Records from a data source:
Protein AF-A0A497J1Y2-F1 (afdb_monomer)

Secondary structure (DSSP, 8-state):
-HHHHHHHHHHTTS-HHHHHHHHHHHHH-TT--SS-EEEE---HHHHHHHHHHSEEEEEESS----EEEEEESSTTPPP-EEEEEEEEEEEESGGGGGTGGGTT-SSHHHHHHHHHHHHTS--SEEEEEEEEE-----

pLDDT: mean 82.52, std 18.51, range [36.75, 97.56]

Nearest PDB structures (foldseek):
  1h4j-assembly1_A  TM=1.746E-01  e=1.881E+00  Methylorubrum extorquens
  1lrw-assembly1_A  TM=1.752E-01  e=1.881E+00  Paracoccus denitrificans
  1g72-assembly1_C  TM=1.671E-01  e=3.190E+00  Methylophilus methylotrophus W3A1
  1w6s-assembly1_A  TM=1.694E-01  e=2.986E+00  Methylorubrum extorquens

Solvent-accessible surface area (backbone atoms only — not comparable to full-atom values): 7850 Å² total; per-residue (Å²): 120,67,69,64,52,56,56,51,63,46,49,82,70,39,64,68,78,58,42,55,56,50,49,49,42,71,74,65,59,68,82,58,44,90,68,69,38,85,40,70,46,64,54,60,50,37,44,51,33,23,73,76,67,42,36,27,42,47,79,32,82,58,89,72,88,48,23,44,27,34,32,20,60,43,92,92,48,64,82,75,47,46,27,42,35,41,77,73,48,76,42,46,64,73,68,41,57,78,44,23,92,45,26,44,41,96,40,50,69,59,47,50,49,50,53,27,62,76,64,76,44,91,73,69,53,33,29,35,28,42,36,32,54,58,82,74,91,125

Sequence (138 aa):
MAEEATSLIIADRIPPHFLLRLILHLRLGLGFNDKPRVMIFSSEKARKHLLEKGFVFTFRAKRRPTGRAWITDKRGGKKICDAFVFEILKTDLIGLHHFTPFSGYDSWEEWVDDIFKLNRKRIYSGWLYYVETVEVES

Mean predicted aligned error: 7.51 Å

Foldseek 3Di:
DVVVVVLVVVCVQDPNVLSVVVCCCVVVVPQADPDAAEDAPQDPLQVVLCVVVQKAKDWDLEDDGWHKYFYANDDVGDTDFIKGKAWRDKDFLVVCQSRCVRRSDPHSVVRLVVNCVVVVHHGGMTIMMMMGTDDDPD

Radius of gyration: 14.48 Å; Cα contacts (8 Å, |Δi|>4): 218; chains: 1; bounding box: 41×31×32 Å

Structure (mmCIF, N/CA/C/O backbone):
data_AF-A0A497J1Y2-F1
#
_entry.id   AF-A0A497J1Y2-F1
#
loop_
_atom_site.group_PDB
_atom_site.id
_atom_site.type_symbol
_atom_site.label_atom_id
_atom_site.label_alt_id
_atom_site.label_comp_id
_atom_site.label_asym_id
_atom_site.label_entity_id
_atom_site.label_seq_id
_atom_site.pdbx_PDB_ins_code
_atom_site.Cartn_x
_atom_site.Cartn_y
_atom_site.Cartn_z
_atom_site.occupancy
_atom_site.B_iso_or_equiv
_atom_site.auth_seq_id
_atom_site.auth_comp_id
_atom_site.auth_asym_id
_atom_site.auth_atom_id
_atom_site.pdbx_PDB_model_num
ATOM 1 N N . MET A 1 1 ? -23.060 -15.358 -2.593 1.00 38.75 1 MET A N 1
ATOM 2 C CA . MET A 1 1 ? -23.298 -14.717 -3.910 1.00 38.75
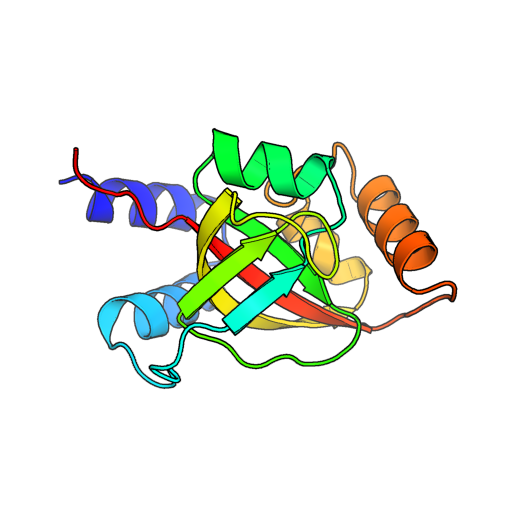 1 MET A CA 1
ATOM 3 C C . MET A 1 1 ? -22.253 -13.637 -4.218 1.00 38.75 1 MET A C 1
ATOM 5 O O . MET A 1 1 ? -21.812 -13.589 -5.354 1.00 38.75 1 MET A O 1
ATOM 9 N N . ALA A 1 2 ? -21.815 -12.811 -3.250 1.00 39.25 2 ALA A N 1
ATOM 10 C CA . ALA A 1 2 ? -20.771 -11.793 -3.471 1.00 39.25 2 ALA A CA 1
ATOM 11 C C . ALA A 1 2 ? -19.334 -12.365 -3.586 1.00 39.25 2 ALA A C 1
ATOM 13 O O . ALA A 1 2 ? -18.583 -11.946 -4.460 1.00 39.25 2 ALA A O 1
ATOM 14 N N . GLU A 1 3 ? -18.967 -13.379 -2.788 1.00 
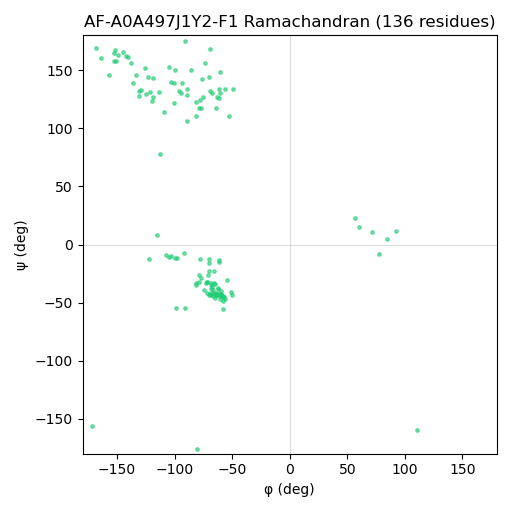40.50 3 GLU A N 1
ATOM 15 C CA . GLU A 1 3 ? -17.609 -13.971 -2.807 1.00 40.50 3 GLU A CA 1
ATOM 16 C C . GLU A 1 3 ? -17.217 -14.628 -4.144 1.00 40.50 3 GLU A C 1
ATOM 18 O O . GLU A 1 3 ? -16.071 -14.513 -4.586 1.00 40.50 3 GLU A O 1
ATOM 23 N N . GLU A 1 4 ? -18.154 -15.305 -4.817 1.00 42.56 4 GLU A N 1
ATOM 24 C CA . GLU A 1 4 ? -17.905 -15.914 -6.134 1.00 42.56 4 GLU A CA 1
ATOM 25 C C . GLU A 1 4 ? -17.711 -14.855 -7.222 1.00 42.56 4 GLU A C 1
ATOM 27 O O . GLU A 1 4 ? -16.873 -15.027 -8.103 1.00 42.56 4 GLU A O 1
ATOM 32 N N . ALA A 1 5 ? -18.420 -13.727 -7.130 1.00 37.38 5 ALA A N 1
ATOM 33 C CA . ALA A 1 5 ? -18.279 -12.628 -8.077 1.00 37.38 5 ALA A CA 1
ATOM 34 C C . ALA A 1 5 ? -16.927 -11.914 -7.917 1.00 37.38 5 ALA A C 1
ATOM 36 O O . ALA A 1 5 ? -16.251 -11.661 -8.912 1.00 37.38 5 ALA A O 1
ATOM 37 N N . THR A 1 6 ? -16.482 -11.653 -6.683 1.00 43.88 6 THR A N 1
ATOM 38 C CA . THR A 1 6 ? -15.171 -11.032 -6.420 1.00 43.88 6 THR A CA 1
ATOM 39 C C . THR A 1 6 ? -14.026 -11.935 -6.876 1.00 43.88 6 THR A C 1
ATOM 41 O O . THR A 1 6 ? -13.103 -11.478 -7.548 1.00 43.88 6 THR A O 1
ATOM 44 N N . SER A 1 7 ? -14.108 -13.238 -6.599 1.00 46.84 7 SER A N 1
ATOM 45 C CA . SER A 1 7 ? -13.091 -14.196 -7.047 1.00 46.84 7 SER A CA 1
ATOM 46 C C . SER A 1 7 ? -13.072 -14.395 -8.571 1.00 46.84 7 SER A C 1
ATOM 48 O O . SER A 1 7 ? -11.979 -14.528 -9.123 1.00 46.84 7 SER A O 1
ATOM 50 N N . LEU A 1 8 ? -14.216 -14.317 -9.268 1.00 43.09 8 LEU A N 1
ATOM 51 C CA . LEU A 1 8 ? -14.265 -14.298 -10.741 1.00 43.09 8 LEU A CA 1
ATOM 52 C C . LEU A 1 8 ? -13.710 -12.995 -11.346 1.00 43.09 8 LEU A C 1
ATOM 54 O O . LEU A 1 8 ? -12.953 -13.048 -12.310 1.00 43.09 8 LEU A O 1
ATOM 58 N N . ILE A 1 9 ? -14.033 -11.825 -10.783 1.00 45.75 9 ILE A N 1
ATOM 59 C CA . ILE A 1 9 ? -13.551 -10.525 -11.296 1.00 45.75 9 ILE A CA 1
ATOM 60 C C . ILE A 1 9 ? -12.024 -10.406 -11.152 1.00 45.75 9 ILE A C 1
ATOM 62 O O . ILE A 1 9 ? -11.351 -9.822 -12.006 1.00 45.75 9 ILE A O 1
ATOM 66 N N . ILE A 1 10 ? -11.467 -10.985 -10.086 1.00 50.78 10 ILE
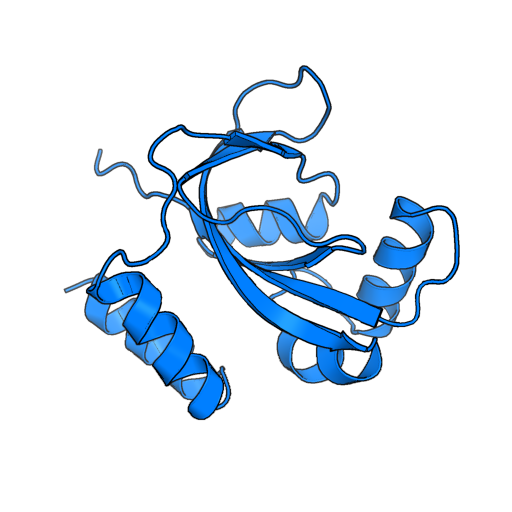 A N 1
ATOM 67 C CA . ILE A 1 10 ? -10.022 -11.083 -9.867 1.00 50.78 10 ILE A CA 1
ATOM 68 C C . ILE A 1 10 ? -9.389 -12.124 -10.820 1.00 50.78 10 ILE A C 1
ATOM 70 O O . ILE A 1 10 ? -8.267 -11.911 -11.286 1.00 50.78 10 ILE A O 1
ATOM 74 N N . ALA A 1 11 ? -10.105 -13.203 -11.169 1.00 51.69 11 ALA A N 1
ATOM 75 C CA . ALA A 1 11 ? -9.641 -14.275 -12.065 1.00 51.69 11 ALA A CA 1
ATOM 76 C C . ALA A 1 11 ? -9.266 -13.808 -13.471 1.00 51.69 11 ALA A C 1
ATOM 78 O O . ALA A 1 11 ? -8.244 -14.240 -14.001 1.00 51.69 11 ALA A O 1
ATOM 79 N N . ASP A 1 12 ? -10.040 -12.887 -14.040 1.00 48.31 12 ASP A N 1
ATOM 80 C CA . ASP A 1 12 ? -9.819 -12.406 -15.410 1.00 48.31 12 ASP A CA 1
ATOM 81 C C . ASP A 1 12 ? -8.666 -11.398 -15.523 1.00 48.31 12 ASP A C 1
ATOM 83 O O . ASP A 1 12 ? -8.222 -11.053 -16.619 1.00 48.31 12 ASP A O 1
ATOM 87 N N . ARG A 1 13 ? -8.178 -10.892 -14.387 1.00 53.06 13 ARG A N 1
ATOM 88 C CA . ARG A 1 13 ? -7.250 -9.756 -14.325 1.00 53.06 13 ARG A CA 1
ATOM 89 C C . ARG A 1 13 ? -5.930 -10.059 -13.626 1.00 53.06 13 ARG A C 1
ATOM 91 O O . ARG A 1 13 ? -4.988 -9.274 -13.733 1.00 53.06 13 ARG A O 1
ATOM 98 N N . ILE A 1 14 ? -5.844 -11.196 -12.943 1.00 58.31 14 ILE A N 1
ATOM 99 C CA . ILE A 1 14 ? -4.639 -11.686 -12.281 1.00 58.31 14 ILE A CA 1
ATOM 100 C C . ILE A 1 14 ? -4.171 -12.961 -12.987 1.00 58.31 14 ILE A C 1
ATOM 102 O O . ILE A 1 14 ? -4.972 -13.875 -13.166 1.00 58.31 14 ILE A O 1
ATOM 106 N N . PRO A 1 15 ? -2.877 -13.083 -13.346 1.00 56.53 15 PRO A N 1
ATOM 107 C CA . PRO A 1 15 ? -2.366 -14.289 -13.985 1.00 56.53 15 PRO A CA 1
ATOM 108 C C . PRO A 1 15 ? -2.771 -15.573 -13.225 1.00 56.53 15 PRO A C 1
ATOM 110 O O . PRO A 1 15 ? -2.599 -15.629 -12.002 1.00 56.53 15 PRO A O 1
ATOM 113 N N . PRO A 1 16 ? -3.252 -16.630 -13.914 1.00 59.34 16 PRO A N 1
ATOM 114 C CA . PRO A 1 16 ? -3.912 -17.785 -13.285 1.00 59.34 16 PRO A CA 1
ATOM 115 C C . PRO A 1 16 ? -3.104 -18.488 -12.183 1.00 59.34 16 PRO A C 1
ATOM 117 O O . PRO A 1 16 ? -3.659 -19.007 -11.214 1.00 59.34 16 PRO A O 1
ATOM 120 N N . HIS A 1 17 ? -1.773 -18.477 -12.288 1.00 60.12 17 HIS A N 1
ATOM 121 C CA . HIS A 1 17 ? -0.884 -19.083 -11.294 1.00 60.12 17 HIS A CA 1
ATOM 122 C C . HIS A 1 17 ? -0.834 -18.302 -9.967 1.00 60.12 17 HIS A C 1
ATOM 124 O O . HIS A 1 17 ? -0.601 -18.897 -8.914 1.00 60.12 17 HIS A O 1
ATOM 130 N N . PHE A 1 18 ? -1.094 -16.991 -9.982 1.00 61.88 18 PHE A N 1
ATOM 131 C CA . PHE A 1 18 ? -1.270 -16.201 -8.759 1.00 61.88 18 PHE A CA 1
ATOM 132 C C . PHE A 1 18 ? -2.657 -16.393 -8.163 1.00 61.88 18 PHE A C 1
ATOM 134 O O . PHE A 1 18 ? -2.798 -16.412 -6.939 1.00 61.88 18 PHE A O 1
ATOM 141 N N . LEU A 1 19 ? -3.654 -16.607 -9.021 1.00 63.62 19 LEU A N 1
ATOM 142 C CA . LEU A 1 19 ? -5.021 -16.860 -8.602 1.00 63.62 19 LEU A CA 1
ATOM 143 C C . LEU A 1 19 ? -5.129 -18.117 -7.743 1.00 63.62 19 LEU A C 1
ATOM 145 O O . LEU A 1 19 ? -5.737 -18.078 -6.681 1.00 63.62 19 LEU A O 1
ATOM 149 N N . LEU A 1 20 ? -4.466 -19.208 -8.140 1.00 63.56 20 LEU A N 1
ATOM 150 C CA . LEU A 1 20 ? -4.476 -20.454 -7.371 1.00 63.56 20 LEU A CA 1
ATOM 151 C C . LEU A 1 20 ? -3.915 -20.247 -5.956 1.00 63.56 20 LEU A C 1
ATOM 153 O O . LEU A 1 20 ? -4.489 -20.726 -4.980 1.00 63.56 20 LEU A O 1
ATOM 157 N N . ARG A 1 21 ? -2.820 -19.484 -5.832 1.00 62.38 21 ARG A N 1
ATOM 158 C CA . ARG A 1 21 ? -2.210 -19.163 -4.536 1.00 62.38 21 ARG A CA 1
ATOM 159 C C . ARG A 1 21 ? -3.123 -18.281 -3.687 1.00 62.38 21 ARG A C 1
ATOM 161 O O . ARG A 1 21 ? -3.226 -18.525 -2.487 1.00 62.38 21 ARG A O 1
ATOM 168 N N . LEU A 1 22 ? -3.773 -17.288 -4.289 1.00 63.78 22 LEU A N 1
ATOM 169 C CA . LEU A 1 22 ? -4.723 -16.413 -3.604 1.00 63.78 22 LEU A CA 1
ATOM 170 C C . LEU A 1 22 ? -5.958 -17.199 -3.134 1.00 63.78 22 LEU A C 1
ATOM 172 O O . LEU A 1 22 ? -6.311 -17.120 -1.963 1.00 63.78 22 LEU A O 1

▶ [Assigned task]: Look for the word "extorquens" in the data, then return every line that contains it.

▶ [Output for this task]:
  1h4j-assembly1_A  TM=1.746E-01  e=1.881E+00  Methylorubrum extorquens
  1w6s-assembly1_A  TM=1.694E-01  e=2.986E+00  Methylorubrum extorquens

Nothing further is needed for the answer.